O envelhecimento... infelizmente, ninguém escapa a envelhecer,
a não ser que morra antes. À semelhança da
comunidade em geral, os portugueses estão a envelhecer.
Tenho ido a festas portuguesas em que a maioria dos presentes
tem mais de cinquenta anos. As leis da imigração
e até há poucos anos a prosperidade económica
em Portugal, diminuíram o número de imigrantes vindos
da nossa terra natal. Com os que cá estão e envelhecerem
ou a morrer, coisa que infelizmente vai acontecendo, e com a diminuição
no número de portugueses a chegarem ao Canada, os clubes
e associações luso-canadianas terão cada
vez menos pessoas para os frequentar ou dirigir.
E os jovens? Infelizmente as gerações que se seguiram
aos imigrantes portugueses que nos últimos cinquenta anos
tem chegado ao Canadá, não se envolverem na comunidade
portuguesa. Tenho a certeza que mais de 90% dos que me estão
a ler, e eu sou um deles, poderão dizer que os seus filhos
e netos não frequentam normalmente as actividades comunitárias
portuguesas. De notar que muitos deles, entre os 12 e 20 anos
como foi o caso do meu filho, frequentam os clubes portugueses,
porque eram levados pelos pais ou gostavam dos grupos folclóricos.

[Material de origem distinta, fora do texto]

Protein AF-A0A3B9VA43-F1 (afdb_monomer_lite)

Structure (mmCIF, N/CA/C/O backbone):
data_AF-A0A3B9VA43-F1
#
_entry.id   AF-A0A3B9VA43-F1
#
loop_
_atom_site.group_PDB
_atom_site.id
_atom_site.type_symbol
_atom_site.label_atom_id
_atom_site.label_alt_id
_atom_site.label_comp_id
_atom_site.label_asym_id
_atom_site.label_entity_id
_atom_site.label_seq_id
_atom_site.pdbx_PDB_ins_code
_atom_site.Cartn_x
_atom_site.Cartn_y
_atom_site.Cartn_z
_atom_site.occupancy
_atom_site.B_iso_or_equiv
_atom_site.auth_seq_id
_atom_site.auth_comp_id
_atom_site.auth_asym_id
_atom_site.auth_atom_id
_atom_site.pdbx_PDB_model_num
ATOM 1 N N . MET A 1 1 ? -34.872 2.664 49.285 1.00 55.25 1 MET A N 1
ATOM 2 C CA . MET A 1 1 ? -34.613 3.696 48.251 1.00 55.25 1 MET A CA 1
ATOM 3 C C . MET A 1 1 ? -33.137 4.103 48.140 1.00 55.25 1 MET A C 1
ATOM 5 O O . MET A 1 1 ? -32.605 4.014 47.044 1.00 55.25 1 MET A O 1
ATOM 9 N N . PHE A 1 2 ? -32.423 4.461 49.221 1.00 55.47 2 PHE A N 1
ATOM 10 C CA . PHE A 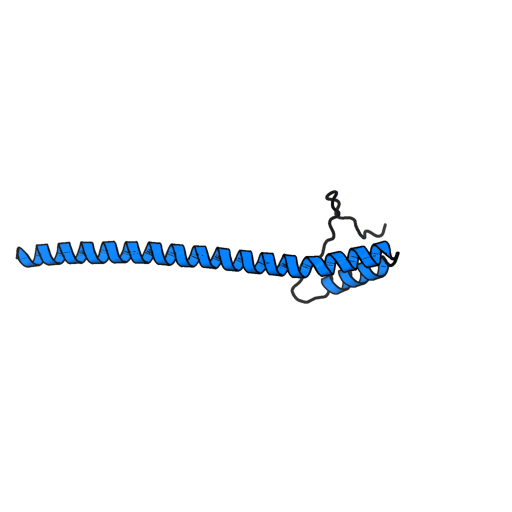1 2 ? -31.005 4.893 49.140 1.00 55.47 2 PHE A CA 1
ATOM 11 C C . PHE A 1 2 ? -30.020 3.841 48.580 1.00 55.47 2 PHE A C 1
ATOM 13 O O . PHE A 1 2 ? -29.162 4.177 47.768 1.00 55.47 2 PHE A O 1
ATOM 20 N N . ARG A 1 3 ? -30.164 2.556 48.944 1.00 61.53 3 ARG A N 1
ATOM 21 C CA . ARG A 1 3 ? -29.301 1.472 48.421 1.00 61.53 3 ARG A CA 1
ATOM 22 C C . ARG A 1 3 ? -29.455 1.232 46.912 1.00 61.53 3 ARG A C 1
ATOM 24 O O . ARG A 1 3 ? -28.465 0.950 46.250 1.00 61.53 3 ARG A O 1
ATOM 31 N N . GLN A 1 4 ? -30.665 1.384 46.365 1.00 67.00 4 GLN A N 1
ATOM 32 C CA . GLN A 1 4 ? -30.916 1.244 44.922 1.00 67.00 4 GLN A CA 1
ATOM 33 C C . GLN A 1 4 ? -30.244 2.365 44.116 1.00 67.00 4 GLN A C 1
ATOM 35 O O . GLN A 1 4 ? -29.666 2.090 43.072 1.00 67.00 4 GLN A O 1
ATOM 40 N N . SER A 1 5 ? -30.245 3.600 44.630 1.00 76.19 5 SER A N 1
ATOM 41 C CA . SER A 1 5 ? -29.552 4.740 44.005 1.00 76.19 5 SER A CA 1
ATOM 42 C C . SER A 1 5 ? -28.032 4.535 43.934 1.00 76.19 5 SER A C 1
ATOM 44 O O . SER A 1 5 ? -27.412 4.789 42.901 1.00 76.19 5 SER A O 1
ATOM 46 N N . ILE A 1 6 ? -27.430 4.008 45.005 1.00 86.44 6 ILE A N 1
ATOM 47 C CA . ILE A 1 6 ? -25.986 3.734 45.054 1.00 86.44 6 ILE A CA 1
ATOM 48 C C . ILE A 1 6 ? -25.605 2.615 44.077 1.00 86.44 6 ILE A C 1
ATOM 50 O O . ILE A 1 6 ? -24.657 2.774 43.312 1.00 86.44 6 ILE A O 1
ATOM 54 N N . LEU A 1 7 ? -26.367 1.517 44.051 1.00 85.75 7 LEU A N 1
ATOM 55 C CA . LEU A 1 7 ? -26.144 0.415 43.108 1.00 85.75 7 LEU A CA 1
ATOM 56 C C . LEU A 1 7 ? -26.242 0.880 41.650 1.00 85.75 7 LEU A C 1
ATOM 58 O O . LEU A 1 7 ? -25.402 0.509 40.836 1.00 85.75 7 LEU A O 1
ATOM 62 N N . PHE A 1 8 ? -27.212 1.741 41.331 1.00 89.62 8 PHE A N 1
ATOM 63 C CA . PHE A 1 8 ? -27.382 2.272 39.978 1.00 89.62 8 PHE A CA 1
ATOM 64 C C . PHE A 1 8 ? -26.227 3.196 39.561 1.00 89.62 8 PHE A C 1
ATOM 66 O O . PHE A 1 8 ? -25.755 3.123 38.428 1.00 89.62 8 PHE A O 1
ATOM 73 N N . LYS A 1 9 ? -25.712 4.024 40.483 1.00 87.81 9 LYS A N 1
ATOM 74 C CA . LYS A 1 9 ? -24.521 4.855 40.233 1.00 87.81 9 LYS A CA 1
ATOM 75 C C . LYS A 1 9 ? -23.281 4.013 39.952 1.00 87.81 9 LYS A C 1
ATOM 77 O O . LYS A 1 9 ? -22.560 4.301 39.003 1.00 87.81 9 LYS A O 1
ATOM 82 N N . ILE A 1 10 ? -23.047 2.977 40.756 1.00 91.25 10 ILE A N 1
ATOM 83 C CA . ILE A 1 10 ? -21.901 2.079 40.567 1.00 91.25 10 ILE A CA 1
ATOM 84 C C . ILE A 1 10 ? -22.025 1.351 39.227 1.00 91.25 10 ILE A C 1
ATOM 86 O O . ILE A 1 10 ? -21.073 1.347 38.453 1.00 91.25 10 ILE A O 1
ATOM 90 N N . LEU A 1 11 ? -23.207 0.812 38.914 1.00 92.44 11 LEU A N 1
ATOM 91 C CA . LEU A 1 11 ? -23.467 0.149 37.637 1.00 92.44 11 LEU A CA 1
ATOM 92 C C . LEU A 1 11 ? -23.184 1.082 36.452 1.00 92.44 11 LEU A C 1
ATOM 94 O O . LEU A 1 11 ? -22.483 0.694 35.524 1.00 92.44 11 LEU A O 1
ATOM 98 N N . SER A 1 12 ? -23.669 2.324 36.507 1.00 91.25 12 SER A N 1
ATOM 99 C CA . SER A 1 12 ? -23.447 3.307 35.443 1.00 91.25 12 SER A CA 1
ATOM 100 C C . SER A 1 12 ? -21.965 3.630 35.240 1.00 91.25 12 SER A C 1
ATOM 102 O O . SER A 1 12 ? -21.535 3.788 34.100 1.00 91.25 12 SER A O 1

Infelizmente, a maioria esmagadora, incluindo os jovens que pertenceram
às associações dos estudantes universitários
das Universidades de Toronto e York, entre os 25 e os 30 afastam-se
da comunidade portuguesa. Cada vez há menos homens e mulheres,
entre os trinta e os quarenta, a idade dos dirigentes, das nossas
organizações há dez ou vinte anos, que se
envolva nas actividades da nossa comunidade.
Trabalho a mais – Dizia-me uma pessoa cujas funções
profissionais consistem em contactar luso-canadianos em casa,
que é difícil encontrar pessoas em casa antes da
21 horas – muitas estão no seu “part-time”,
isto é o segundo emprego. Se esse segundo emprego é
para colocar pão na mesa ou para extravagancias como comprar
mais uma televisão, electrodomésticos, outro carro
maior, pagar um baptizado ou um casamento principesco, será
assunto para outro artigo, porém não há duvida
que muitos portugueses estão tão ocupados que não
têm tempo para se dedicarem a actividades voluntárias.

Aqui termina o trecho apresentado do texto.